### TASK DIRECTIONS
Exactly reproduce the lines of the listing below from the one containing "ATOM 36 O O" through the one containing "ATOM 86 C CA". Skip the images.

### RECORDS SHOWN
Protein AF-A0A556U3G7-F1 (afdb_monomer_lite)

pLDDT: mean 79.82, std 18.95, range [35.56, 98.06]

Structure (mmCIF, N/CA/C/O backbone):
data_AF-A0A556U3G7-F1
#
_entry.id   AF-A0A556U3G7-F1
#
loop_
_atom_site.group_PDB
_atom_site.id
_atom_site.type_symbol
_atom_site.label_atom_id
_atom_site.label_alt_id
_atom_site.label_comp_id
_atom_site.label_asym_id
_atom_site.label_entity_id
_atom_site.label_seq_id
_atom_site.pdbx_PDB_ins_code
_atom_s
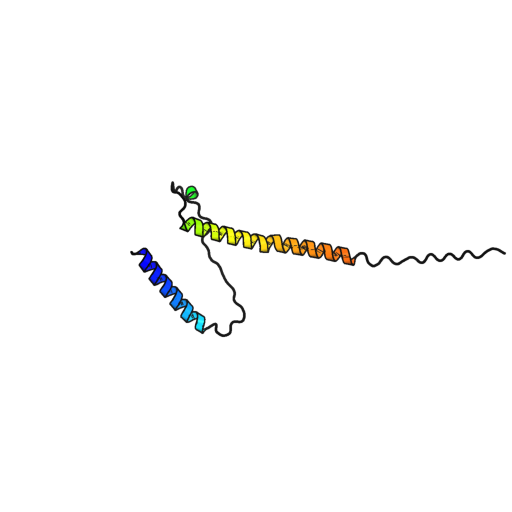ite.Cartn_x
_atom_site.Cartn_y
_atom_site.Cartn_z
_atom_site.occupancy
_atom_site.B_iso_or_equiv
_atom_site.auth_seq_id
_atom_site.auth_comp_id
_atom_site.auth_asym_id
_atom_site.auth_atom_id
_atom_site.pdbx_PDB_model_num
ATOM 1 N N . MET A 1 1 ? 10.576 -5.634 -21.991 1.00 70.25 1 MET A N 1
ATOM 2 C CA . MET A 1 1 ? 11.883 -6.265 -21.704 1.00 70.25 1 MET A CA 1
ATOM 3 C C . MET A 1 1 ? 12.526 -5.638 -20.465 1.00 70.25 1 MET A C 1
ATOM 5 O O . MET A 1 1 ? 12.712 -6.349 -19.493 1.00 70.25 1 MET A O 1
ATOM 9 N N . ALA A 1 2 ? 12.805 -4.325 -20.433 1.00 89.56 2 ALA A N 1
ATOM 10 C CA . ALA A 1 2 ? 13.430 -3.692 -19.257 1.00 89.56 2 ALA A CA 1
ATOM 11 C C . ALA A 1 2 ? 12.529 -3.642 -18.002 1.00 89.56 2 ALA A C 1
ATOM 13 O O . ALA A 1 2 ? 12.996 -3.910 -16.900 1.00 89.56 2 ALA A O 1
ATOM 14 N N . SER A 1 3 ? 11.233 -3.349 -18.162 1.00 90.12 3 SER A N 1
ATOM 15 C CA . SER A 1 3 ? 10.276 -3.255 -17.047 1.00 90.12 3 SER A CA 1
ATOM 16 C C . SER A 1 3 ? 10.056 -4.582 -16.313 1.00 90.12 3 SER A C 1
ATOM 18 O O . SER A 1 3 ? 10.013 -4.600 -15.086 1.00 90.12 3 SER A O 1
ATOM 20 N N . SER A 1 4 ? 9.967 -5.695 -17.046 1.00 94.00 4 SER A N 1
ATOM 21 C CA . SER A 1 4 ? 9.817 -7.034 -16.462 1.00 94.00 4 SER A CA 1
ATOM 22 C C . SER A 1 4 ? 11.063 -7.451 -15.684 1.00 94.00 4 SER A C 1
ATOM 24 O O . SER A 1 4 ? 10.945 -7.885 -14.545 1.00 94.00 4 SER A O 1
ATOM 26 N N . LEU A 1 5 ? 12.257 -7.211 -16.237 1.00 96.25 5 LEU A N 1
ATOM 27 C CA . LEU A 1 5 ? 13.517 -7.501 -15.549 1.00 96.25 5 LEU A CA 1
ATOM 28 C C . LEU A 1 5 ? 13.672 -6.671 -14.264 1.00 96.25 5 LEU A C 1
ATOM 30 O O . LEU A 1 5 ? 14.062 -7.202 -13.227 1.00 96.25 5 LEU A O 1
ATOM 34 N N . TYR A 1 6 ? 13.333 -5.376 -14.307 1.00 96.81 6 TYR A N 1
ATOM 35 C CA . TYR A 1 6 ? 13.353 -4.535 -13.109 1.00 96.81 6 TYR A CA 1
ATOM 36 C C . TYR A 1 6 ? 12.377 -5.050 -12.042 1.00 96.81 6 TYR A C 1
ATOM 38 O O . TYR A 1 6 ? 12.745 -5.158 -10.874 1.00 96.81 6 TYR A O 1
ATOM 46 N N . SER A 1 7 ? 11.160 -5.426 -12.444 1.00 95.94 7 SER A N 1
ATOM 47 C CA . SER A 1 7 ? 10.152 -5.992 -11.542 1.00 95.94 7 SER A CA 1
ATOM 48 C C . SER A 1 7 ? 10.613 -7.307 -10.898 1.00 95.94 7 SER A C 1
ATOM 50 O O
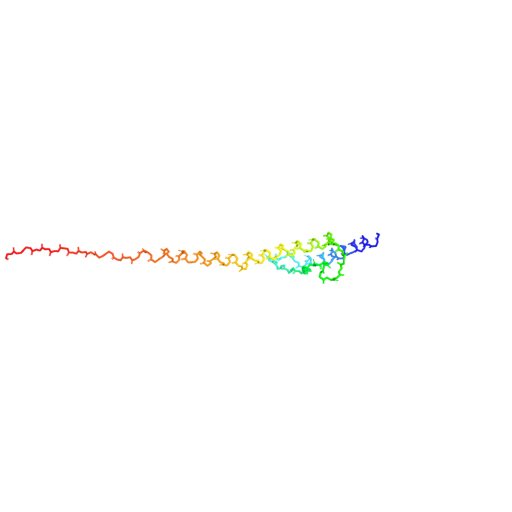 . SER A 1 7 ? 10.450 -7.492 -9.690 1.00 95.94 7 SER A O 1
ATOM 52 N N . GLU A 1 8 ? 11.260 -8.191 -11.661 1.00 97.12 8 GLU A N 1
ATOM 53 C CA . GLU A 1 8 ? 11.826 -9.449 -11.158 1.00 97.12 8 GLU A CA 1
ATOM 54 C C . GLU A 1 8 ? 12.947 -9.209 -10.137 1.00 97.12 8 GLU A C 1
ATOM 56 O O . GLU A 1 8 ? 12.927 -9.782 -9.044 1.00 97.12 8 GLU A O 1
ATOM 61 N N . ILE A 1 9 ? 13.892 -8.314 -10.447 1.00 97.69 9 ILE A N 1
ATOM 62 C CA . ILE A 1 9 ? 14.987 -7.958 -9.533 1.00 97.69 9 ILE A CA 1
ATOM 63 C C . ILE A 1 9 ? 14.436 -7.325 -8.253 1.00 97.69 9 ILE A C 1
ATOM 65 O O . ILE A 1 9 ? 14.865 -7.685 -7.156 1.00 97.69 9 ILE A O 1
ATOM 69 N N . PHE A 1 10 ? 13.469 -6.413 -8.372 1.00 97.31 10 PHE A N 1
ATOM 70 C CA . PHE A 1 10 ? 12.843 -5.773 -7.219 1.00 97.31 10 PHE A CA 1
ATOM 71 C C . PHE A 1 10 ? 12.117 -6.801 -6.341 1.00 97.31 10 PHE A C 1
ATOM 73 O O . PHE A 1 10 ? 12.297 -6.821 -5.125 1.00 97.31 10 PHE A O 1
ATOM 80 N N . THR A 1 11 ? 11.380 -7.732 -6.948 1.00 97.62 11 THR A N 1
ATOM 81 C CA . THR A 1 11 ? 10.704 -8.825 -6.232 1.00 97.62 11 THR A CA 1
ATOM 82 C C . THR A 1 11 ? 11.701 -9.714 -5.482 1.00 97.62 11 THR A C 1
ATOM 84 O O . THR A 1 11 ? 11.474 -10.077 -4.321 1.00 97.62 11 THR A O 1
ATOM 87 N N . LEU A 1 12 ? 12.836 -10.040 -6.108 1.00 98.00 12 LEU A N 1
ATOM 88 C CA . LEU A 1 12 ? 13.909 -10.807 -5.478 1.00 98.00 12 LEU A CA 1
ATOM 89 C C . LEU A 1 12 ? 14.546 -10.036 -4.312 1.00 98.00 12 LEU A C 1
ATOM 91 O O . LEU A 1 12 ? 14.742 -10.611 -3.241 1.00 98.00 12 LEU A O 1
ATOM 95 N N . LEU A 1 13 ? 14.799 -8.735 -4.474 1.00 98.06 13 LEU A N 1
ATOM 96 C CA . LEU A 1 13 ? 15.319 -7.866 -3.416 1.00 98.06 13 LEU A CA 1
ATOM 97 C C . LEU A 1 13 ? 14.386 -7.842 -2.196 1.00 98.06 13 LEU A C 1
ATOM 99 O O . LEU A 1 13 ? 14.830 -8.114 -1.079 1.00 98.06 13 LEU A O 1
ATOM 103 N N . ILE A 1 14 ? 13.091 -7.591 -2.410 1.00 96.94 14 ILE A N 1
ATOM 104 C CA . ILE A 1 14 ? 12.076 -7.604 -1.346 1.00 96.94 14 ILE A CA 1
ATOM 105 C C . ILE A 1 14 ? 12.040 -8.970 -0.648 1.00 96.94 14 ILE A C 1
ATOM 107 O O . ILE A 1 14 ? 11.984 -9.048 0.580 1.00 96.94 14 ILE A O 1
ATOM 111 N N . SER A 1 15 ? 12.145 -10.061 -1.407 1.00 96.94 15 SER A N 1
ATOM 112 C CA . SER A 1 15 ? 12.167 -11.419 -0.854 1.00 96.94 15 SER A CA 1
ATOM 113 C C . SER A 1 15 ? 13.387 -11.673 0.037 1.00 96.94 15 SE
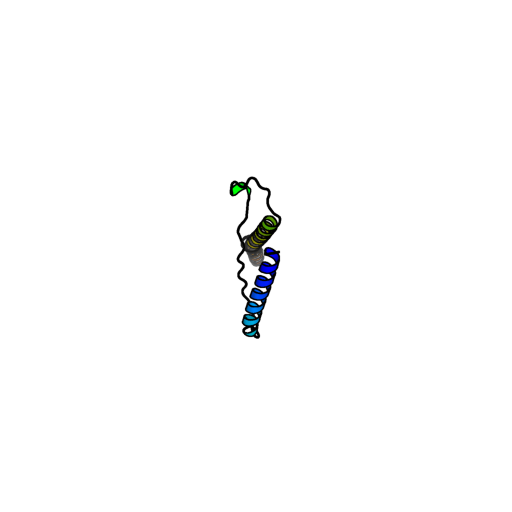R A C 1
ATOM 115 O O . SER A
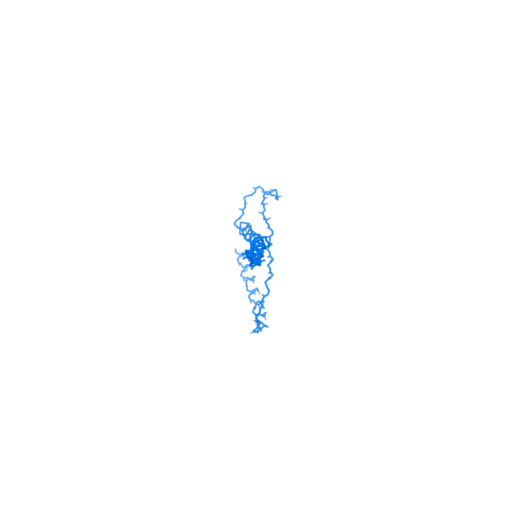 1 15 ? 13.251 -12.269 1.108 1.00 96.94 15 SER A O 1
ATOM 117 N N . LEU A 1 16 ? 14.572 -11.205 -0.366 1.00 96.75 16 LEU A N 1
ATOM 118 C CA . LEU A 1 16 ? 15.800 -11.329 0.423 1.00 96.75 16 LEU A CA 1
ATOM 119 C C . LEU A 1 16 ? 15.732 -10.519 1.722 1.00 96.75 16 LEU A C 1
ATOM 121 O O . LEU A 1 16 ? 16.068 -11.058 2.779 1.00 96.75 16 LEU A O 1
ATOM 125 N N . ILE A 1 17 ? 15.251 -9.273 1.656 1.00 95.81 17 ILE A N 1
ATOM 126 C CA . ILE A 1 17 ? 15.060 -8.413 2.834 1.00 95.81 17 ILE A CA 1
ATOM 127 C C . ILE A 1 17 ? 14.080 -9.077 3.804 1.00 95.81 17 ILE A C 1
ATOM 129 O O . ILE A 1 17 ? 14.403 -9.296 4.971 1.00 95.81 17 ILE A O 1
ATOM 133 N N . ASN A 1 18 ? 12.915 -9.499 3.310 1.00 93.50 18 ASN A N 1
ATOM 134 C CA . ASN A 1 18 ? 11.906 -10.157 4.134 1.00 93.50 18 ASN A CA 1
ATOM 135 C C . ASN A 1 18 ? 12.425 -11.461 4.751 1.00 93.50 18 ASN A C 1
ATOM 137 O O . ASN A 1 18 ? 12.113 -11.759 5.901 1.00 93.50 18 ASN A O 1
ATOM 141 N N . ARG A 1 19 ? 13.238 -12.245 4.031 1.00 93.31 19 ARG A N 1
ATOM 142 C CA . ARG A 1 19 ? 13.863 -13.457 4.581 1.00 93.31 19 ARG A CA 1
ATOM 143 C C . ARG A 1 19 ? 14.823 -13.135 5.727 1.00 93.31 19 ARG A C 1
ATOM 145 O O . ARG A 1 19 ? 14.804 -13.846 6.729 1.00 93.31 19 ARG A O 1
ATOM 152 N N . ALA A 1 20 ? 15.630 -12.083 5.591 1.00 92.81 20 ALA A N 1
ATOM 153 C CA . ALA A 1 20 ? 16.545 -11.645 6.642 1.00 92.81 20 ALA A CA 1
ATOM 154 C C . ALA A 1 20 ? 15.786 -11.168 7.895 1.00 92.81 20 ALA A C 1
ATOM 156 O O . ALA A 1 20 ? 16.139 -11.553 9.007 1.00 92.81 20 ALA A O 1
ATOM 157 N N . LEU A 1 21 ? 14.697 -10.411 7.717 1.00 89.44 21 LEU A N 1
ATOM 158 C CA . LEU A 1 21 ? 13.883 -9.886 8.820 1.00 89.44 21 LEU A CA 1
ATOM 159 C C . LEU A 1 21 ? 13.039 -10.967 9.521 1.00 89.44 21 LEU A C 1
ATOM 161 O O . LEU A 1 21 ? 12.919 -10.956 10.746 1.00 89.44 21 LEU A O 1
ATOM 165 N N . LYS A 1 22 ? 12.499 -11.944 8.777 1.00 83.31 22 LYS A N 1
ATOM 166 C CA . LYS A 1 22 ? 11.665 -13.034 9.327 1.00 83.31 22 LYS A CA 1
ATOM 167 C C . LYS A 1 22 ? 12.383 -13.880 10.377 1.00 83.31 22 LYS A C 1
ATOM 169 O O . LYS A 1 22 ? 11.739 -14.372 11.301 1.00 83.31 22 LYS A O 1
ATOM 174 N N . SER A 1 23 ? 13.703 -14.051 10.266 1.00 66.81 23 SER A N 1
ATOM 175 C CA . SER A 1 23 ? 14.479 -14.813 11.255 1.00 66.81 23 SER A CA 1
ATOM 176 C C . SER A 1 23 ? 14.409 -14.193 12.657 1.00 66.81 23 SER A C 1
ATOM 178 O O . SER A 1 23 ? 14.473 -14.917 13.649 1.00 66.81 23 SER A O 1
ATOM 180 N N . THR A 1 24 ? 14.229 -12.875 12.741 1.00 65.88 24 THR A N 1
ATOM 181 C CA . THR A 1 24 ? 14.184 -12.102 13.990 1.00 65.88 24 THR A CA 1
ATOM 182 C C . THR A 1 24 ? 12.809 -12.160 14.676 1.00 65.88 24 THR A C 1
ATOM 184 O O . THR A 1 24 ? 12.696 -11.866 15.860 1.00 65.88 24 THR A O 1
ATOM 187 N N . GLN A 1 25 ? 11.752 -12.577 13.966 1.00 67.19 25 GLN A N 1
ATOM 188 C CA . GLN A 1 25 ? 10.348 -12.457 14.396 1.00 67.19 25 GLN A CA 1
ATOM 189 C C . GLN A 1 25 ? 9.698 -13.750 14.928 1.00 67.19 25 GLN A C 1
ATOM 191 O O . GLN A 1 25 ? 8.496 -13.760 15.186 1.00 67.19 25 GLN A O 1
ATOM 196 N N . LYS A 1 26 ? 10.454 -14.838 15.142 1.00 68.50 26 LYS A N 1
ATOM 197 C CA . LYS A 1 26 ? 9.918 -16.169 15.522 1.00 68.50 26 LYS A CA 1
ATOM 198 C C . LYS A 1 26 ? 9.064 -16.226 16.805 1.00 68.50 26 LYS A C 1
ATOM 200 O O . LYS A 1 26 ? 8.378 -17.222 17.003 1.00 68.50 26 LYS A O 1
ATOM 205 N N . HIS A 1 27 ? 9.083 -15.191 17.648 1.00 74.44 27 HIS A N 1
...
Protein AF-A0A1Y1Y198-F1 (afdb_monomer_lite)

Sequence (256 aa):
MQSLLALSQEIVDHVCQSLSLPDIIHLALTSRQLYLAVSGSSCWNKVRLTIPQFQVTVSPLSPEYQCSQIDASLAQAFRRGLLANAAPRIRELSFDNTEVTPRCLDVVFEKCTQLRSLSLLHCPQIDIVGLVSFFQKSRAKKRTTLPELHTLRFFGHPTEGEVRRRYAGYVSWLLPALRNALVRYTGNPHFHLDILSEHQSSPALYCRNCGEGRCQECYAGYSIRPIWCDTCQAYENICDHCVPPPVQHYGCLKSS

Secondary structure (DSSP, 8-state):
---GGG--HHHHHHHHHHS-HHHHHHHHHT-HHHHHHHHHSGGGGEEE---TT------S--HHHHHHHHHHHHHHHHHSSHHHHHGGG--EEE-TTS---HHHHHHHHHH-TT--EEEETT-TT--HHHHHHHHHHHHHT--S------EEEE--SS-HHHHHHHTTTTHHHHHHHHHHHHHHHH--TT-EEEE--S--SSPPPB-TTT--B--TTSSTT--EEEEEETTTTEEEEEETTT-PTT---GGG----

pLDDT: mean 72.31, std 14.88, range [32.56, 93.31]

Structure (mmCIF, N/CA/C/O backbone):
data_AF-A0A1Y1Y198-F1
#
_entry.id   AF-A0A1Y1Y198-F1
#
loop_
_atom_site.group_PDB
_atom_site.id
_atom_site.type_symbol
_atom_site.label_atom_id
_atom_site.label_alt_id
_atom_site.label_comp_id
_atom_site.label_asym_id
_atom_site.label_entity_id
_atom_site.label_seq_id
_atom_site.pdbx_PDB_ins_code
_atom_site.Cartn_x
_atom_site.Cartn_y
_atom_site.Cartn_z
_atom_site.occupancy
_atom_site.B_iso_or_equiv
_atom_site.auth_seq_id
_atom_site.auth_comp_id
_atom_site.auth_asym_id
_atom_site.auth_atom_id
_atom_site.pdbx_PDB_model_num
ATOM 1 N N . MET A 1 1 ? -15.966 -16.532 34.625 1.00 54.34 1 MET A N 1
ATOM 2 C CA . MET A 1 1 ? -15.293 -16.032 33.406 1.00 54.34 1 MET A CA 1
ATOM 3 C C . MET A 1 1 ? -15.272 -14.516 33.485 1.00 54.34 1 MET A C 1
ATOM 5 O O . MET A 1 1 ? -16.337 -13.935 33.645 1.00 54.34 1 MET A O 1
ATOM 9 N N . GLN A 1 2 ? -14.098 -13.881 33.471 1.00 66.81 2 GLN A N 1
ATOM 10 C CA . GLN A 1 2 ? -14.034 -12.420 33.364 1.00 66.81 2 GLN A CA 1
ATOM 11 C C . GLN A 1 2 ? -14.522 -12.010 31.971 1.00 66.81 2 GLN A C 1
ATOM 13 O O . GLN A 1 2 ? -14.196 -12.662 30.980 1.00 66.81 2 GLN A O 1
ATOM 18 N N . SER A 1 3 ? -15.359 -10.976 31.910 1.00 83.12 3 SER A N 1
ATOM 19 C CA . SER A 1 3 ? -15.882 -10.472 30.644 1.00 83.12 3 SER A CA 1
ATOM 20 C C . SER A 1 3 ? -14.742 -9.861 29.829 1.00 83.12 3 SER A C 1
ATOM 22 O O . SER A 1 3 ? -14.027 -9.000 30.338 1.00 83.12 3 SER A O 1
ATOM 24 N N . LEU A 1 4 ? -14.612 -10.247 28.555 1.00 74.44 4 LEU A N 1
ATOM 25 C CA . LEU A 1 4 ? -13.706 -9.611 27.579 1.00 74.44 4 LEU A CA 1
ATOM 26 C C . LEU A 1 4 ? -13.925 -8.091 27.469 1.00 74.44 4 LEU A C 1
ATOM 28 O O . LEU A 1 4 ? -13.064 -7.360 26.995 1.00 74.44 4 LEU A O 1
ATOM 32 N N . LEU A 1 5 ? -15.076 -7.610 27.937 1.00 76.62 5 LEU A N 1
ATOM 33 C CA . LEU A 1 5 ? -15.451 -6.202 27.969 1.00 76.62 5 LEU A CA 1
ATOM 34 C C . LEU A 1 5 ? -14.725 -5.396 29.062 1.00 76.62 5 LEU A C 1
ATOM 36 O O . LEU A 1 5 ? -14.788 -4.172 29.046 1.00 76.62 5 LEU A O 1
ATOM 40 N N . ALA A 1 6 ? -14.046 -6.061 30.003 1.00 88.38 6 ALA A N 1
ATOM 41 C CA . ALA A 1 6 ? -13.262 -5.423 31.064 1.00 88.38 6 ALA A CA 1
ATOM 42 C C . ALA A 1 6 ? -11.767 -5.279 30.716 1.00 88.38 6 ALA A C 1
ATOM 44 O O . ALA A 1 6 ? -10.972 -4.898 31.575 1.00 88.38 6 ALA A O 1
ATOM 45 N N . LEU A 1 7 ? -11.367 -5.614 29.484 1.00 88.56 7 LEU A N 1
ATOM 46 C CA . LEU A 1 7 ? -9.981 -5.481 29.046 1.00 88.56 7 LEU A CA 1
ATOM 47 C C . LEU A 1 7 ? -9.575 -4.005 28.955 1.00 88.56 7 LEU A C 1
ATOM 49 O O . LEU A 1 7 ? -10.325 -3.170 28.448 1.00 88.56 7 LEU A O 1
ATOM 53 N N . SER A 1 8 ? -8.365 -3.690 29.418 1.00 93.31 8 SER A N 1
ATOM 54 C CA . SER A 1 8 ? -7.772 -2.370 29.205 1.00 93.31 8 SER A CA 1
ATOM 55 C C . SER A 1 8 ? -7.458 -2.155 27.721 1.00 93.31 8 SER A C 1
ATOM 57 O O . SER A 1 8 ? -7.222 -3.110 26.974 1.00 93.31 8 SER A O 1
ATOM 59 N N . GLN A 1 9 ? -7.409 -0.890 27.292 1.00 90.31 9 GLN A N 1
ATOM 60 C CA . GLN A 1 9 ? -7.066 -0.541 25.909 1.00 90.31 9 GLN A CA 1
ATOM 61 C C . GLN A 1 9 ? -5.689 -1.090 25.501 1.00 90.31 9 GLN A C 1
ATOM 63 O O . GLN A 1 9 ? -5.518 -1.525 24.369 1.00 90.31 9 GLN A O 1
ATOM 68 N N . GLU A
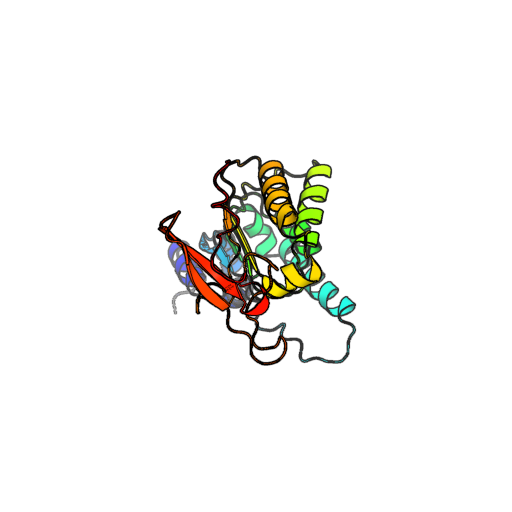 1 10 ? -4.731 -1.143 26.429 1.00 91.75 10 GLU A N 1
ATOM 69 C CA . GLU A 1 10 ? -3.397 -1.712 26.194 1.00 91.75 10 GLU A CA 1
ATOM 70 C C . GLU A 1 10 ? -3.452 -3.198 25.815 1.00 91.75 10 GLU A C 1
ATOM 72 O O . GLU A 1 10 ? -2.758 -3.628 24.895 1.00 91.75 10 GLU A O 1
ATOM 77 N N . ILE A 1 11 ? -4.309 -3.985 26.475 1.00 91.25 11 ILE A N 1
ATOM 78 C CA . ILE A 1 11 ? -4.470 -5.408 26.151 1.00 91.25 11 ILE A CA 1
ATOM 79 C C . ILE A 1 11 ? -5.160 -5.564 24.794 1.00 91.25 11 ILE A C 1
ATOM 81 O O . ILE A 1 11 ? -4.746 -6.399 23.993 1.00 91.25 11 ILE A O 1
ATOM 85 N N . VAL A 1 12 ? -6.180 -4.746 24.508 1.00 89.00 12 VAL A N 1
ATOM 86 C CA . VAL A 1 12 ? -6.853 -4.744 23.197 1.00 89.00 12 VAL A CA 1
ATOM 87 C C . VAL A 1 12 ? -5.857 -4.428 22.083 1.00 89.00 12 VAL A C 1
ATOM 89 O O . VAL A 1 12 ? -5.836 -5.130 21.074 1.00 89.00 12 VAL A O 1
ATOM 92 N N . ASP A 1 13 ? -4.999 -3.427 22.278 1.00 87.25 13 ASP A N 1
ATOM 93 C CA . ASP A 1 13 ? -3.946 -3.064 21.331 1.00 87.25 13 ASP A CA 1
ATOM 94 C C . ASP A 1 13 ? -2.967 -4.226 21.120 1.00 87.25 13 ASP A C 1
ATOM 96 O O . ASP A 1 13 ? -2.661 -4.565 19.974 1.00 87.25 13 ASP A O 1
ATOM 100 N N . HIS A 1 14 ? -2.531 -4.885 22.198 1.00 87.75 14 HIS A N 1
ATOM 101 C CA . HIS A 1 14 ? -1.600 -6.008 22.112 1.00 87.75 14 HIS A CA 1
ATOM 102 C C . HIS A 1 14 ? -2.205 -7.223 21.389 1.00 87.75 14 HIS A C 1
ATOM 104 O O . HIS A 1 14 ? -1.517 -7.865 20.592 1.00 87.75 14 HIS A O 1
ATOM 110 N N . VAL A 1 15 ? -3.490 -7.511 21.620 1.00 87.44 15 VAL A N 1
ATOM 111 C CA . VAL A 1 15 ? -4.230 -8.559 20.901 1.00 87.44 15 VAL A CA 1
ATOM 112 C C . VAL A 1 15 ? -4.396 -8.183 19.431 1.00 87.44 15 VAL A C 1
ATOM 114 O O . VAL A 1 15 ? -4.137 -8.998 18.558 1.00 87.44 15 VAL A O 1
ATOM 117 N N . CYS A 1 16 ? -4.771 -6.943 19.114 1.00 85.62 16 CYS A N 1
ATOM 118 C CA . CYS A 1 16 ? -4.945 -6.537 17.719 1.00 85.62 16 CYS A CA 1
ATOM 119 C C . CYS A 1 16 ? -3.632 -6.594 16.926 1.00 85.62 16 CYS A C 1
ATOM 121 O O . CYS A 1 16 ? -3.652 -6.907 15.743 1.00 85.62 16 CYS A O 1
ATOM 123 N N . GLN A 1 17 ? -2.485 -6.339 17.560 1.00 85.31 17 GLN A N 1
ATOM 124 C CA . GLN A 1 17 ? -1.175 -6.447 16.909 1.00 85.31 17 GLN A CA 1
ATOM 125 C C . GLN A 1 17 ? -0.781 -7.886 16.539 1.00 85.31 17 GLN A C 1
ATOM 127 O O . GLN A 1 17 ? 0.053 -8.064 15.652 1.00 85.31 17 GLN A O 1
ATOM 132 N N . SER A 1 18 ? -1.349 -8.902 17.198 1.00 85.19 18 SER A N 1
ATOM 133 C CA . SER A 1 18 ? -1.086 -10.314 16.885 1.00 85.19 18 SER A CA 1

### ANSWER SECTION
ATOM 36 O O . LEU A 1 5 ? -14.788 -4.172 29.046 1.00 76.62 5 LEU A O 1
ATOM 40 N N . ALA A 1 6 ? -14.046 -6.061 30.003 1.00 88.38 6 ALA A N 1
ATOM 41 C CA . ALA A 1 6 ? -13.262 -5.423 31.064 1.00 88.38 6 ALA A CA 1
ATOM 42 C C . ALA A 1 6 ? -11.767 -5.279 30.716 1.00 88.38 6 ALA A C 1
ATOM 44 O O . ALA A 1 6 ? -10.972 -4.898 31.575 1.00 88.38 6 ALA A O 1
ATOM 45 N N . LEU A 1 7 ? -11.367 -5.614 29.484 1.00 88.56 7 LEU A N 1
ATOM 46 C CA . LEU A 1 7 ? -9.981 -5.481 29.046 1.00 88.56 7 LEU A CA 1
ATOM 47 C C . LEU A 1 7 ? -9.575 -4.005 28.955 1.00 88.56 7 LEU A C 1
ATOM 49 O O . LEU A 1 7 ? -10.325 -3.170 28.448 1.00 88.56 7 LEU A O 1
ATOM 53 N N . SER A 1 8 ? -8.365 -3.690 29.418 1.00 93.31 8 SER A N 1
ATOM 54 C CA . SER A 1 8 ? -7.772 -2.370 29.205 1.00 93.31 8 SER A CA 1
ATOM 55 C C . SER A 1 8 ? -7.458 -2.155 27.721 1.00 93.31 8 SER A C 1
ATOM 57 O O . SER A 1 8 ? -7.222 -3.110 26.974 1.00 93.31 8 SER A O 1
ATOM 59 N N . GLN A 1 9 ? -7.409 -0.890 27.292 1.00 90.31 9 GLN A N 1
ATOM 60 C CA . GLN A 1 9 ? -7.066 -0.541 25.909 1.00 90.31 9 GLN A CA 1
ATOM 61 C C . GLN A 1 9 ? -5.689 -1.090 25.501 1.00 90.31 9 GLN A C 1
ATOM 63 O O . GLN A 1 9 ? -5.518 -1.525 24.369 1.00 90.31 9 GLN A O 1
ATOM 68 N N . GLU A
 1 10 ? -4.731 -1.143 26.429 1.00 91.75 10 GLU A N 1
ATOM 69 C CA . GLU A 1 10 ? -3.397 -1.712 26.194 1.00 91.75 10 GLU A CA 1
ATOM 70 C C . GLU A 1 10 ? -3.452 -3.198 25.815 1.00 91.75 10 GLU A C 1
ATOM 72 O O . GLU A 1 10 ? -2.758 -3.628 24.895 1.00 91.75 10 GLU A O 1
ATOM 77 N N . ILE A 1 11 ? -4.309 -3.985 26.475 1.00 91.25 11 ILE A N 1
ATOM 78 C CA . ILE A 1 11 ? -4.470 -5.408 26.151 1.00 91.25 11 ILE A CA 1
ATOM 79 C C . ILE A 1 11 ? -5.160 -5.564 24.794 1.00 91.25 11 ILE A C 1
ATOM 81 O O . ILE A 1 11 ? -4.746 -6.399 23.993 1.00 91.25 11 ILE A O 1
ATOM 85 N N . VAL A 1 12 ? -6.180 -4.746 24.508 1.00 89.00 12 VAL A N 1
ATOM 86 C CA . VAL A 1 12 ? -6.853 -4.744 23.197 1.00 89.00 12 VAL A CA 1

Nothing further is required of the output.